In vivo evaluation of the lysine‐specific demethylase (KDM1A/LSD1) inhibitor SP‐2577 (Seclidemstat) against pediatric sarcoma preclinical models: A report from the Pediatric Preclinical Testing Consortium (PPTC)
Raushan T. Kurmasheva, Stephen W. Erickson, Ruolan Han, Beverly A. Teicher, Malcolm A. Smith, Michael Roth, Richard Görlick, Peter J. Houghton
Abstract
SP-2577(Seclidemstat), an inhibitor of lysine-specific demthylase KDM1A (LSD1) that is overexpressed in pediatric sarcomas, was evaluated against pediatric sarcoma xenografts.
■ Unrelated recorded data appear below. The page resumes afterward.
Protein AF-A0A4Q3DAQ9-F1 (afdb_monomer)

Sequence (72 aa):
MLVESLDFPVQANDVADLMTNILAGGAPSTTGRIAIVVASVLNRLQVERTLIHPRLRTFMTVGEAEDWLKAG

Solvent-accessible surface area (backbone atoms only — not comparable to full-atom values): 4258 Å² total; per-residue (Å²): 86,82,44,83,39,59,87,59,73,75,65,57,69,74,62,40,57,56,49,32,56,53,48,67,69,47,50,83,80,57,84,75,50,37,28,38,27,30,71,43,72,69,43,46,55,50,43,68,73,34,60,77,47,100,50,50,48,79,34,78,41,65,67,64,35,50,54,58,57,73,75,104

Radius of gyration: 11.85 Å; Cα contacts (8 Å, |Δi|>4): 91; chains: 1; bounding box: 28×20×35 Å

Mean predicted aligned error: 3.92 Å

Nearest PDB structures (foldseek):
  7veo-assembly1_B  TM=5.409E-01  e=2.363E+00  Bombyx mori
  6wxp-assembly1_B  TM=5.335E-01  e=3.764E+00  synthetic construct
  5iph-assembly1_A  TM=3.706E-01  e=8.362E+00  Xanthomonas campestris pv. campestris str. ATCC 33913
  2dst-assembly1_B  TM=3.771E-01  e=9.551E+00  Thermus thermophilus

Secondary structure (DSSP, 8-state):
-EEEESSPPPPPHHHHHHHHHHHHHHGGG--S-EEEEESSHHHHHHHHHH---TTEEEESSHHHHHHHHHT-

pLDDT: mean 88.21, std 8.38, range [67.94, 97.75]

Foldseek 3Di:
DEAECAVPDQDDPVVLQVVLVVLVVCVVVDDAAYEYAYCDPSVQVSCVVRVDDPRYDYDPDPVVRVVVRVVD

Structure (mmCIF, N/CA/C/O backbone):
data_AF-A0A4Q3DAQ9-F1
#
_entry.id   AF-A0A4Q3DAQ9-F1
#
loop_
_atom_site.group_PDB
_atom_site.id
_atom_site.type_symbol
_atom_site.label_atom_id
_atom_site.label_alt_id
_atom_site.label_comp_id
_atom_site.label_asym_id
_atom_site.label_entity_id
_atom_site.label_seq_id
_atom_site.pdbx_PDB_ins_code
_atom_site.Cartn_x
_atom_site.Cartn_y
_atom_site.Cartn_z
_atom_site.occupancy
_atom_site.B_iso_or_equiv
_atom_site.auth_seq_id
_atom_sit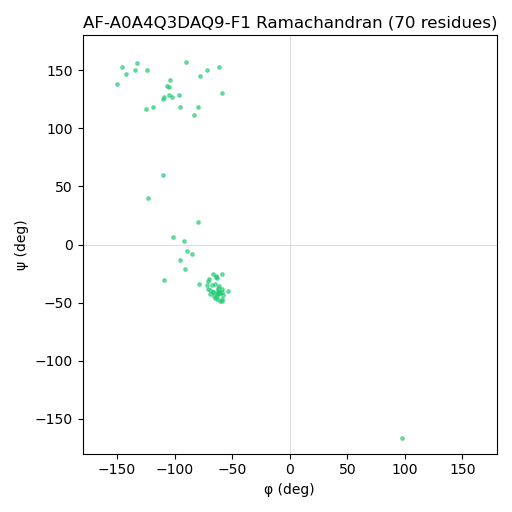e.auth_comp_id
_atom_site.auth_asym_id
_atom_site.auth_atom_id
_atom_site.pdbx_PDB_model_num
ATOM 1 N N . MET A 1 1 ? -8.441 -4.705 6.557 1.00 89.25 1 MET A N 1
ATOM 2 C CA . MET A 1 1 ? -8.131 -5.810 5.625 1.00 89.25 1 MET A CA 1
ATOM 3 C C . MET A 1 1 ? -6.688 -5.680 5.182 1.00 89.25 1 MET A C 1
ATOM 5 O O . MET A 1 1 ? -6.289 -4.573 4.835 1.00 89.25 1 MET A O 1
ATOM 9 N N . LEU A 1 2 ? -5.935 -6.778 5.211 1.00 92.81 2 LEU A N 1
ATOM 10 C CA . LEU A 1 2 ? -4.563 -6.858 4.711 1.00 92.81 2 LEU A CA 1
ATOM 11 C C . LEU A 1 2 ? -4.560 -7.614 3.375 1.00 92.81 2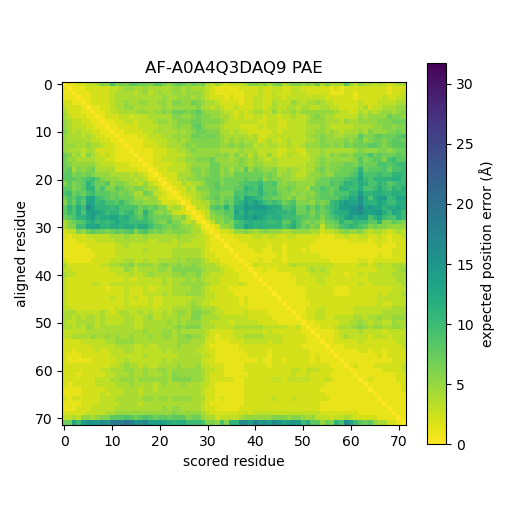 LEU A C 1
ATOM 13 O O . LEU A 1 2 ? -5.234 -8.636 3.259 1.00 92.81 2 LEU A O 1
ATOM 17 N N . VAL A 1 3 ? -3.831 -7.103 2.386 1.00 91.62 3 VAL A N 1
ATOM 18 C CA . VAL A 1 3 ? -3.615 -7.741 1.082 1.00 91.62 3 VAL A CA 1
ATOM 19 C C . VAL A 1 3 ? -2.116 -7.845 0.849 1.00 91.62 3 VAL A C 1
ATOM 21 O O . VAL A 1 3 ? -1.432 -6.829 0.733 1.00 91.62 3 VAL A O 1
ATOM 24 N N . GLU A 1 4 ? -1.607 -9.066 0.761 1.00 93.44 4 GLU A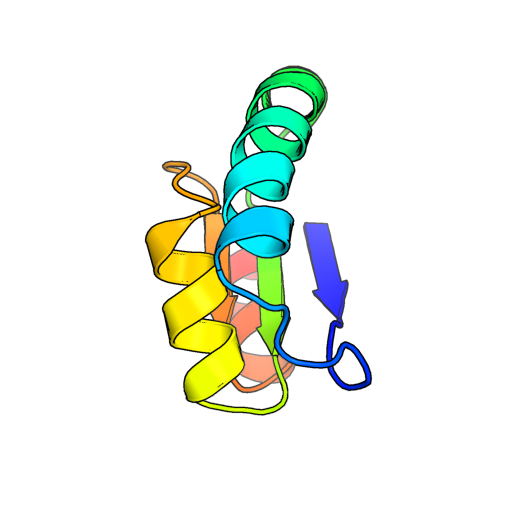 N 1
ATOM 25 C CA . GLU A 1 4 ? -0.205 -9.335 0.452 1.00 93.44 4 GLU A CA 1
ATOM 26 C C . GLU A 1 4 ? -0.055 -9.586 -1.048 1.00 93.44 4 GLU A C 1
ATOM 28 O O . GLU A 1 4 ? -0.644 -10.510 -1.603 1.00 93.44 4 GLU A O 1
ATOM 33 N N . SER A 1 5 ? 0.715 -8.729 -1.712 1.00 91.06 5 SER A N 1
ATOM 34 C CA . SER A 1 5 ? 0.891 -8.708 -3.167 1.00 91.06 5 SER A CA 1
ATOM 35 C C . SER A 1 5 ? 2.374 -8.841 -3.527 1.00 91.06 5 SER A C 1
ATOM 37 O O . SER A 1 5 ? 2.909 -8.132 -4.380 1.00 91.06 5 SER A O 1
ATOM 39 N N . LEU A 1 6 ? 3.079 -9.702 -2.790 1.00 90.25 6 LEU A N 1
ATOM 40 C CA . LEU A 1 6 ? 4.536 -9.823 -2.870 1.00 90.25 6 LEU A CA 1
ATOM 41 C C . LEU A 1 6 ? 4.986 -10.464 -4.187 1.00 90.25 6 LEU A C 1
ATOM 43 O O . LEU A 1 6 ? 5.945 -9.999 -4.796 1.00 90.25 6 LEU A O 1
ATOM 47 N N . ASP A 1 7 ? 4.235 -11.456 -4.662 1.00 90.62 7 ASP A N 1
ATOM 48 C CA . ASP A 1 7 ? 4.513 -12.162 -5.918 1.00 90.62 7 ASP A CA 1
ATOM 49 C C . ASP A 1 7 ? 3.798 -11.540 -7.125 1.00 90.62 7 ASP A C 1
ATOM 51 O O . ASP A 1 7 ? 3.872 -12.056 -8.241 1.00 90.62 7 ASP A O 1
ATOM 55 N N . PHE A 1 8 ? 3.077 -10.434 -6.923 1.00 87.12 8 PHE A N 1
ATOM 56 C CA . PHE A 1 8 ? 2.318 -9.806 -7.992 1.00 87.12 8 PHE A CA 1
ATOM 57 C C . PHE A 1 8 ? 3.242 -8.958 -8.876 1.00 87.12 8 PHE A C 1
ATOM 59 O O . PHE A 1 8 ? 3.846 -7.996 -8.387 1.00 87.12 8 PHE A O 1
ATOM 66 N N . PRO A 1 9 ? 3.373 -9.268 -10.176 1.00 88.19 9 PRO A N 1
ATOM 67 C CA . PRO A 1 9 ? 4.262 -8.519 -11.044 1.00 88.19 9 PRO A CA 1
ATOM 68 C C . PRO A 1 9 ? 3.702 -7.123 -11.330 1.00 88.19 9 PRO A C 1
ATOM 70 O O . PRO A 1 9 ? 2.488 -6.919 -11.414 1.00 88.19 9 PRO A O 1
ATOM 73 N N . VAL A 1 10 ? 4.613 -6.173 -11.545 1.00 89.38 10 VAL A N 1
ATOM 74 C CA . VAL A 1 10 ? 4.270 -4.848 -12.074 1.00 89.38 10 VAL A CA 1
ATOM 75 C C . VAL A 1 10 ? 3.606 -5.041 -13.434 1.00 89.38 10 VAL A C 1
ATOM 77 O O . VAL A 1 10 ? 4.103 -5.781 -14.284 1.00 89.38 10 VAL A O 1
ATOM 80 N N . GLN A 1 11 ? 2.464 -4.396 -13.618 1.00 90.88 11 GLN A N 1
ATOM 81 C CA . GLN A 1 11 ? 1.655 -4.513 -14.820 1.00 90.88 11 GLN A CA 1
ATOM 82 C C . GLN A 1 11 ? 2.073 -3.463 -15.848 1.00 90.88 11 GLN A C 1
ATOM 84 O O . GLN A 1 11 ? 2.614 -2.406 -15.515 1.00 90.88 11 GLN A O 1
ATOM 89 N N . ALA A 1 12 ? 1.776 -3.738 -17.117 1.00 90.56 12 ALA A N 1
ATOM 90 C CA . ALA A 1 12 ? 1.808 -2.704 -18.141 1.00 90.56 12 ALA A CA 1
ATOM 91 C C . ALA A 1 12 ? 0.789 -1.595 -17.810 1.00 90.56 12 ALA A C 1
ATOM 93 O O . ALA A 1 12 ? -0.206 -1.837 -17.124 1.00 90.56 12 ALA A O 1
ATOM 94 N N . ASN A 1 13 ? 1.049 -0.367 -18.269 1.00 87.31 13 ASN A N 1
ATOM 95 C CA . ASN A 1 13 ? 0.235 0.799 -17.903 1.00 87.31 13 ASN A CA 1
ATOM 96 C C . ASN A 1 13 ? -1.245 0.628 -18.271 1.00 87.31 13 ASN A C 1
ATOM 98 O O . ASN A 1 13 ? -2.103 0.927 -17.451 1.00 87.31 13 ASN A O 1
ATOM 102 N N . ASP A 1 14 ? -1.526 0.112 -19.465 1.00 87.75 14 ASP A N 1
ATOM 103 C CA . ASP A 1 14 ? -2.880 -0.147 -19.960 1.00 87.75 14 ASP A CA 1
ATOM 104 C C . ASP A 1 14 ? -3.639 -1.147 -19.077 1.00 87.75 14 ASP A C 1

SP-2577 (100 mg/kg/day × 28 days) statistically significantly (p < .05) inhibited growth of three of eight Ewing sarcoma (EwS), four of five rhabdomyosarcoma (RMS), and four of six osteosarcoma (OS) xenografts. The increase in EFS T/C was modest (<1.5) for all models except RMS Rh10 (EFS T/C = 2.8). There were no tumor regressions or consistent changes in dimethyl histone H3(K4), HOXM1, DAX1, c-MYC and N-MYC, or tumor histology/differentiation. SP-2577 has limited activity against these pediatric sarcoma models at the dose and schedule evaluated.